──────── Supplied material ────────
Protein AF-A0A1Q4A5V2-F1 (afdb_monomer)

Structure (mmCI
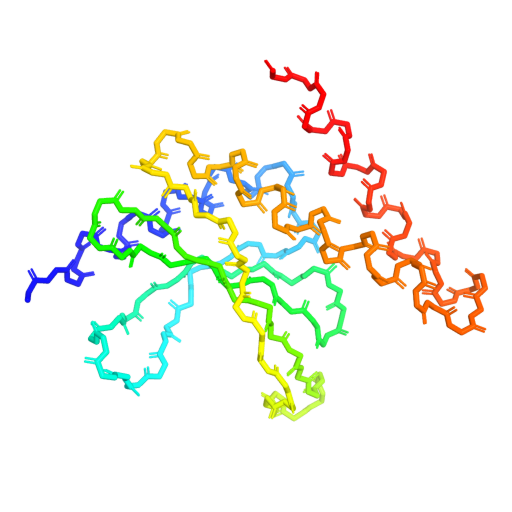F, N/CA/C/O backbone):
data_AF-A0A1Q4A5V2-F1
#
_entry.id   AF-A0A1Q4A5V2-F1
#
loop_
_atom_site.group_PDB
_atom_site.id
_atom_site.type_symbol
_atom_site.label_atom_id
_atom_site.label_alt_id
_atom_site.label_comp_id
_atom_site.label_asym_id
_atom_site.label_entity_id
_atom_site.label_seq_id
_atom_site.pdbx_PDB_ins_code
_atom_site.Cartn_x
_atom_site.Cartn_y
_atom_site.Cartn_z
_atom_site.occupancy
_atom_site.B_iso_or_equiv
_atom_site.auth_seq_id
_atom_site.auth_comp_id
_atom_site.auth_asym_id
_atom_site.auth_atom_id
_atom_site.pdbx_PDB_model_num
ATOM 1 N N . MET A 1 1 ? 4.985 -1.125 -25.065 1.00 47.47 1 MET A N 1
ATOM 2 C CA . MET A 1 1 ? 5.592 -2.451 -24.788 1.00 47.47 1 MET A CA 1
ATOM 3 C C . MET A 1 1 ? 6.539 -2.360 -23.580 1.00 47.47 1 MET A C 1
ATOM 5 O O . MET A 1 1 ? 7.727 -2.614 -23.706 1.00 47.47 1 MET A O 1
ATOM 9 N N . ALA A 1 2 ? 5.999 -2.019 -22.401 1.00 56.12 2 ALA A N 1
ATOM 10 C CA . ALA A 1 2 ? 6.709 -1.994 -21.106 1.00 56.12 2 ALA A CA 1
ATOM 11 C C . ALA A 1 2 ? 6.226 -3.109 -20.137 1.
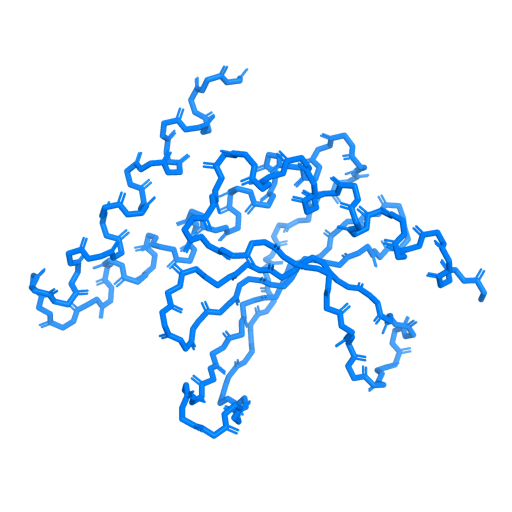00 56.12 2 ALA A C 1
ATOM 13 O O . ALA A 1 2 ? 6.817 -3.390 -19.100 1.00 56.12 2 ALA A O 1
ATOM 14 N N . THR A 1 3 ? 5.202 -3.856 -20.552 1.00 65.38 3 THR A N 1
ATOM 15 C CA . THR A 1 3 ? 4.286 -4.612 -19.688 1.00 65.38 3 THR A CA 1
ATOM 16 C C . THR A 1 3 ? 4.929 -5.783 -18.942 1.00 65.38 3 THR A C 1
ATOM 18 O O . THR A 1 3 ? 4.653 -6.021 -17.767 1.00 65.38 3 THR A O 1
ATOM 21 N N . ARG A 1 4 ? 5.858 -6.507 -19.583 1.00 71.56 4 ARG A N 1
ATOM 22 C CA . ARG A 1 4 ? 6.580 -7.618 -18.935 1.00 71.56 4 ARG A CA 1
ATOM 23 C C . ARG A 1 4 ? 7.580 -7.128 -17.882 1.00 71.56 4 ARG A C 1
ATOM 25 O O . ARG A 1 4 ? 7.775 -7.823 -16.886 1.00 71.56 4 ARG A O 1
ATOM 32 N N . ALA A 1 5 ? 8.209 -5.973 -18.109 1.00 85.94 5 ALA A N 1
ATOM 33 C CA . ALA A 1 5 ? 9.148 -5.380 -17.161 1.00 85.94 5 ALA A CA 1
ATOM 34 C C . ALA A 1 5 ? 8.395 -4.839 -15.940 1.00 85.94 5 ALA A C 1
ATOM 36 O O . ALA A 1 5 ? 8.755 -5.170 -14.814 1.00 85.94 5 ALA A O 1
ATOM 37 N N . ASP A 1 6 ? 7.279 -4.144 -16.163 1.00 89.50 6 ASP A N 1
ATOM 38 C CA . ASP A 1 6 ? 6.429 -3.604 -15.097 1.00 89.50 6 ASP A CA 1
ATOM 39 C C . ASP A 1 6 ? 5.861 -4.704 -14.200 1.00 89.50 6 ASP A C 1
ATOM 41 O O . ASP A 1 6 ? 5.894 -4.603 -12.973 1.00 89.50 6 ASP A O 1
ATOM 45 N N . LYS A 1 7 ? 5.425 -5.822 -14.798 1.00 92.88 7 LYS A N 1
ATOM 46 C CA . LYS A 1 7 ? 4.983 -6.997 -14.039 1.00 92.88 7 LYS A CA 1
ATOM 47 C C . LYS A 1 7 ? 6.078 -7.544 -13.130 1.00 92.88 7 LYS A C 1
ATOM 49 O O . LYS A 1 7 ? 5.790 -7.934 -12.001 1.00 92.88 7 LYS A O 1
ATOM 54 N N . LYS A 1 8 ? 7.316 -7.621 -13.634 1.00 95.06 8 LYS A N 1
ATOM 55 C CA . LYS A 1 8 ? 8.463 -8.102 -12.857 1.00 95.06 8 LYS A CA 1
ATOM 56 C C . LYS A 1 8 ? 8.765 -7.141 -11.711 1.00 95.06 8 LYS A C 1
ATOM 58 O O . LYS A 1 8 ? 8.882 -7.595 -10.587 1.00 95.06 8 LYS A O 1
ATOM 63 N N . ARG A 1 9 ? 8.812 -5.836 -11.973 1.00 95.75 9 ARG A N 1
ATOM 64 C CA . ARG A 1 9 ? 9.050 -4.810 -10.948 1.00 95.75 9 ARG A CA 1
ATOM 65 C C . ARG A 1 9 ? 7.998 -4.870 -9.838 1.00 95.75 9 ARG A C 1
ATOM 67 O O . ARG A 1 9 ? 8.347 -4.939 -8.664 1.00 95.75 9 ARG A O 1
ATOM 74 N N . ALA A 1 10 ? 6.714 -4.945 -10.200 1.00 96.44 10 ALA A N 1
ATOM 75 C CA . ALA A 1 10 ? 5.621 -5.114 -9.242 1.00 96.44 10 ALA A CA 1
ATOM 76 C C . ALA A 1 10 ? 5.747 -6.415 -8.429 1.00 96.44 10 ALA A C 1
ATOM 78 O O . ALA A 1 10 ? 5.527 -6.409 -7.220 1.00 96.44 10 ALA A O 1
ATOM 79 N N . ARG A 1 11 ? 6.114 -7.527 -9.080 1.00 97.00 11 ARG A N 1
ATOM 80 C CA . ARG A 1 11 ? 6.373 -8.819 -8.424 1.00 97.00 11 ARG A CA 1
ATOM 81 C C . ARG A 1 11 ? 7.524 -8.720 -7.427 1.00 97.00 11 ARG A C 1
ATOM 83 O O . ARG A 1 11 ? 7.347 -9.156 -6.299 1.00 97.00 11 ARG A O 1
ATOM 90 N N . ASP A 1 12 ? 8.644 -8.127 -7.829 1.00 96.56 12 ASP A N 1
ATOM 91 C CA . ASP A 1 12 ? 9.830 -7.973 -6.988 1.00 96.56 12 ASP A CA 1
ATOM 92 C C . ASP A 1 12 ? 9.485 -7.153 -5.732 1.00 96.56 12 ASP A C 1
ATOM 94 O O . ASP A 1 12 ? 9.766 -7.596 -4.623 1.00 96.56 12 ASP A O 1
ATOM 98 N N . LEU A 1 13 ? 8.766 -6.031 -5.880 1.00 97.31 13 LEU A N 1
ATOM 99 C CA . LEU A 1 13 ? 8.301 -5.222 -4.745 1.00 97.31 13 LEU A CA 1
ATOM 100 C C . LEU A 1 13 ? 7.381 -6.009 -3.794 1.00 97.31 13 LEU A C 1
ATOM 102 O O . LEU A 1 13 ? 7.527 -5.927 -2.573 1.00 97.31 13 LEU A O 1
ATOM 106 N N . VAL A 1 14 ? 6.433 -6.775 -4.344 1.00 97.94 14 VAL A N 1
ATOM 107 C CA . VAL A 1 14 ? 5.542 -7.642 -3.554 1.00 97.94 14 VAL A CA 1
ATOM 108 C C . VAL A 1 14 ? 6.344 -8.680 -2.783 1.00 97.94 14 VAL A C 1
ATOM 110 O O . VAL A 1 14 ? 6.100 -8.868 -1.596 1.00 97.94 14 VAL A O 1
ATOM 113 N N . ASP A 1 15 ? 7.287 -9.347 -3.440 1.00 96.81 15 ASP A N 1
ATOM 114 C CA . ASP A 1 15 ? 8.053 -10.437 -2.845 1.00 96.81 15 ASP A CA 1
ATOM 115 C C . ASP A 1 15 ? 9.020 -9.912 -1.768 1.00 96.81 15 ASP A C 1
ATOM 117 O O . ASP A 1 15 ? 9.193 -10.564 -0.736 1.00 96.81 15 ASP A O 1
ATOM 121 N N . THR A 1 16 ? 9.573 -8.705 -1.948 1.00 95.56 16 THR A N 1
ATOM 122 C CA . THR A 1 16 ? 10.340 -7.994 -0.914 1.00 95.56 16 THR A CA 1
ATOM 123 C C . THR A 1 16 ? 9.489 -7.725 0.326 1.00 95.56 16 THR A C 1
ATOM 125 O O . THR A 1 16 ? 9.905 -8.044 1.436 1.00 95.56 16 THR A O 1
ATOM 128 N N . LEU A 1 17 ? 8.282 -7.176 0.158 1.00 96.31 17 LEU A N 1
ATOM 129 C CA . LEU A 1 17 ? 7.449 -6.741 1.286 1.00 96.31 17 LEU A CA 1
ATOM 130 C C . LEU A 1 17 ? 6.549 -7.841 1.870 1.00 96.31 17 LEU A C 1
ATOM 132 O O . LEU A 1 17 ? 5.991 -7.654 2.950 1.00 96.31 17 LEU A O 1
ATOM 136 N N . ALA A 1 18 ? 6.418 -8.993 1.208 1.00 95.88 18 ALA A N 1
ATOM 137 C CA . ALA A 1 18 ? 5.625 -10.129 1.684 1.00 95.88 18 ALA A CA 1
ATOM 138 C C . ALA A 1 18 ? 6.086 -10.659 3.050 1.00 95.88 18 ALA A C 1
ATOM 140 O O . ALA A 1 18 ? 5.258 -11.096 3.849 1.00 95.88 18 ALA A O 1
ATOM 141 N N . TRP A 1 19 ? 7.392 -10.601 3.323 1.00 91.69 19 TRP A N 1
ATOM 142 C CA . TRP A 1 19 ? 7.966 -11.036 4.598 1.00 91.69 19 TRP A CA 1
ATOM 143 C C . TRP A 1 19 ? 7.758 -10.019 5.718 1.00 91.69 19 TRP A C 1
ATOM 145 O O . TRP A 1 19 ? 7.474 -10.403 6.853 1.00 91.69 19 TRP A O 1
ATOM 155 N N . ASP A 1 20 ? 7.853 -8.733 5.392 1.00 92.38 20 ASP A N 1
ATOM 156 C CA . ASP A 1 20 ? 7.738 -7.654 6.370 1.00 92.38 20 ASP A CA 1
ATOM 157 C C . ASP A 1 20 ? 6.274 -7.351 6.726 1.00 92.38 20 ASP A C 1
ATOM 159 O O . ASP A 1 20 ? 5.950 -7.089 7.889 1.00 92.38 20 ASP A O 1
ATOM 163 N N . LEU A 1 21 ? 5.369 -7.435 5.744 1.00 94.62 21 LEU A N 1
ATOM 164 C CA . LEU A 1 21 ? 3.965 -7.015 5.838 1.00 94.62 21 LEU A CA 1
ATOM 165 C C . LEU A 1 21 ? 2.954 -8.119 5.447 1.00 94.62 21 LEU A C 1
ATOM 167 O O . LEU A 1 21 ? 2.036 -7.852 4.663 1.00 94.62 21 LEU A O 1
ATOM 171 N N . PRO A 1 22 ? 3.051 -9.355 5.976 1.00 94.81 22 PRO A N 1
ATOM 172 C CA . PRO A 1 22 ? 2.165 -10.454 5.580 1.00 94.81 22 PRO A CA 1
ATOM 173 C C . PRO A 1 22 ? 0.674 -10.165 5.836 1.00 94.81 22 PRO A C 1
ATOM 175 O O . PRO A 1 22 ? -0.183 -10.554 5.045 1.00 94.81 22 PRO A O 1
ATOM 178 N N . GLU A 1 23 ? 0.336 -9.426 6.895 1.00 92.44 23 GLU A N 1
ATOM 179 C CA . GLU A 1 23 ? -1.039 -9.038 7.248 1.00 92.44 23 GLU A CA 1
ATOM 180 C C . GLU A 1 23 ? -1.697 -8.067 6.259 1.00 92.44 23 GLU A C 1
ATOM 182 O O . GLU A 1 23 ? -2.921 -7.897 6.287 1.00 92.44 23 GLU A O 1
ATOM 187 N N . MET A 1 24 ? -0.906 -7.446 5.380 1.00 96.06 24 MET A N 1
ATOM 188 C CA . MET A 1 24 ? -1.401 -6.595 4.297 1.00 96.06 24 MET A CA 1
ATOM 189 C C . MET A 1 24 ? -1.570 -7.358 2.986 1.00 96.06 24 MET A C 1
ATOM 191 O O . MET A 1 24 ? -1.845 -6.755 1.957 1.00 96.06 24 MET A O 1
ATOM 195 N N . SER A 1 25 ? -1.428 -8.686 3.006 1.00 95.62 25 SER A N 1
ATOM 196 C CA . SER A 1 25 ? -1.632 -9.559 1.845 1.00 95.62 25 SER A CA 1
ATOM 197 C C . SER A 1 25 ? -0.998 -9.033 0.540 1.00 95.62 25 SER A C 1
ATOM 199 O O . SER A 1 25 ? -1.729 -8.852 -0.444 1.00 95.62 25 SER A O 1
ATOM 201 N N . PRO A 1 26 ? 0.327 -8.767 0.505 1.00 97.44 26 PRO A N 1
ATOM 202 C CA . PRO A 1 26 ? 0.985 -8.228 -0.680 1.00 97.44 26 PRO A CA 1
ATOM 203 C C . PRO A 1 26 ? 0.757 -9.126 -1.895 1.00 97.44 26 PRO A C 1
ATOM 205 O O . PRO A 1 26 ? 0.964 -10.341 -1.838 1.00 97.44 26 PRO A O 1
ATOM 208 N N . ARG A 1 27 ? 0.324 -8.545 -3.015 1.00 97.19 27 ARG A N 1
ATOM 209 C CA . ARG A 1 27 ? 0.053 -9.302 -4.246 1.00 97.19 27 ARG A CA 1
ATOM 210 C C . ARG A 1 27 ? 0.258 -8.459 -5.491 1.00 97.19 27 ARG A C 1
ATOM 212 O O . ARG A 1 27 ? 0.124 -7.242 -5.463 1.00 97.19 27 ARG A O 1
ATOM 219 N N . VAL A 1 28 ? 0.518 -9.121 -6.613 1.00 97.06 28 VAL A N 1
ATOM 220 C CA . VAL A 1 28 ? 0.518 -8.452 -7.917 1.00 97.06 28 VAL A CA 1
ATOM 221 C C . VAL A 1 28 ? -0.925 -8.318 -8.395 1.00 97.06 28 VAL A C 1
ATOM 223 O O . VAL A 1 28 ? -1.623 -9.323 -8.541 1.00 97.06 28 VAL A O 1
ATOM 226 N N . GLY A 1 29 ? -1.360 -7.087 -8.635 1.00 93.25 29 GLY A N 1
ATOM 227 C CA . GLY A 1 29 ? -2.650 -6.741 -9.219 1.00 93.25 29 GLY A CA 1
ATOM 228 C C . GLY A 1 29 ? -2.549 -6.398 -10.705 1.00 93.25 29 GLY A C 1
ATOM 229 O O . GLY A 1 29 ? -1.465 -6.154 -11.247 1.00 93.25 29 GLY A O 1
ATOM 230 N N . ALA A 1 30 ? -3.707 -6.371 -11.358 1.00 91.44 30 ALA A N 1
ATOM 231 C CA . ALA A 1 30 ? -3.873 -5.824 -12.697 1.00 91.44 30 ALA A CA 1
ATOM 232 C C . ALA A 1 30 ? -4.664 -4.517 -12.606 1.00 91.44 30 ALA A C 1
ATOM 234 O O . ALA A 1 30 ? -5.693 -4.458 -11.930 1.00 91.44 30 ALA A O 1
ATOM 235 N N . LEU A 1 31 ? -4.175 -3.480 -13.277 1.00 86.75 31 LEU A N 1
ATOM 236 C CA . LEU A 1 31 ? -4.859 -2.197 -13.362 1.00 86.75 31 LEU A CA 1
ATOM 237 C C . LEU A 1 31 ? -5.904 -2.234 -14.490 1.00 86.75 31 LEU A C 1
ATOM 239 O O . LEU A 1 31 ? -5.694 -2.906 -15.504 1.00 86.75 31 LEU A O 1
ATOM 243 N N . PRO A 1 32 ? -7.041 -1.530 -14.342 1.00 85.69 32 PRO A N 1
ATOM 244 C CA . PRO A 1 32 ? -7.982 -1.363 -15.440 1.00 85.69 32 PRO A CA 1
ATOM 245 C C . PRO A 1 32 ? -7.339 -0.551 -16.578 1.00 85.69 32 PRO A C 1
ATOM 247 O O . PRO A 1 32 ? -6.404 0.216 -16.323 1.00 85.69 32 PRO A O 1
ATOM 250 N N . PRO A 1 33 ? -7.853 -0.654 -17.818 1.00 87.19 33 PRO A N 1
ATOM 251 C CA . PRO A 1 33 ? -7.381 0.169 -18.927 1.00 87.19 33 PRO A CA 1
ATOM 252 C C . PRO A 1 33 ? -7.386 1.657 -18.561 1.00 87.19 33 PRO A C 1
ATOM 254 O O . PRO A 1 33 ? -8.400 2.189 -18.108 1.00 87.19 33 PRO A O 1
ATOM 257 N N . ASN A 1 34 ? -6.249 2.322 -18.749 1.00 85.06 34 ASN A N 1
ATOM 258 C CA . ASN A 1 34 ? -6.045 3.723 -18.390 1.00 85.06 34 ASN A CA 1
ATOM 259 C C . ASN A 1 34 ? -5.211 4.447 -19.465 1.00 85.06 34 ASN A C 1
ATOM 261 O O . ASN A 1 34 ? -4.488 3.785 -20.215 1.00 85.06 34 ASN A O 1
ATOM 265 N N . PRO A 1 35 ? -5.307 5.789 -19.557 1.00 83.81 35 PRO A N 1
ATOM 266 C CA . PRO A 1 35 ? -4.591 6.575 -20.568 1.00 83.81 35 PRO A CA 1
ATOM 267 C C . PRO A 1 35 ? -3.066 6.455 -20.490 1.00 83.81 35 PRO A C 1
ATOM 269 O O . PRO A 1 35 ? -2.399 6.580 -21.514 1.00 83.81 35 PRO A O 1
────────
* **Task statement**
Starting at the line above that contains "ATOM 80 C CA", repeat each line exactly up to and including the line that contains "ATOM 99 C CA", and stop there.

* **Exercise result**
ATOM 80 C CA . ARG A 1 11 ? 6.373 -8.819 -8.424 1.00 97.00 11 ARG A CA 1
ATOM 81 C C . ARG A 1 11 ? 7.524 -8.720 -7.427 1.00 97.00 11 ARG A C 1
ATOM 83 O O . ARG A 1 11 ? 7.347 -9.156 -6.299 1.00 97.00 11 ARG A O 1
ATOM 90 N N . ASP A 1 12 ? 8.644 -8.127 -7.829 1.00 96.56 12 ASP A N 1
ATOM 91 C CA . ASP A 1 12 ? 9.830 -7.973 -6.988 1.00 96.56 12 ASP A CA 1
ATOM 92 C C . ASP A 1 12 ? 9.485 -7.153 -5.732 1.00 96.56 12 ASP A C 1
ATOM 94 O O . ASP A 1 12 ? 9.766 -7.596 -4.623 1.00 96.56 12 ASP A O 1
ATOM 98 N N . LEU A 1 13 ? 8.766 -6.031 -5.880 1.00 97.31 13 LEU A N 1
ATOM 99 C CA . LEU A 1 13 ? 8.301 -5.222 -4.745 1.00 97.31 13 LEU A CA 1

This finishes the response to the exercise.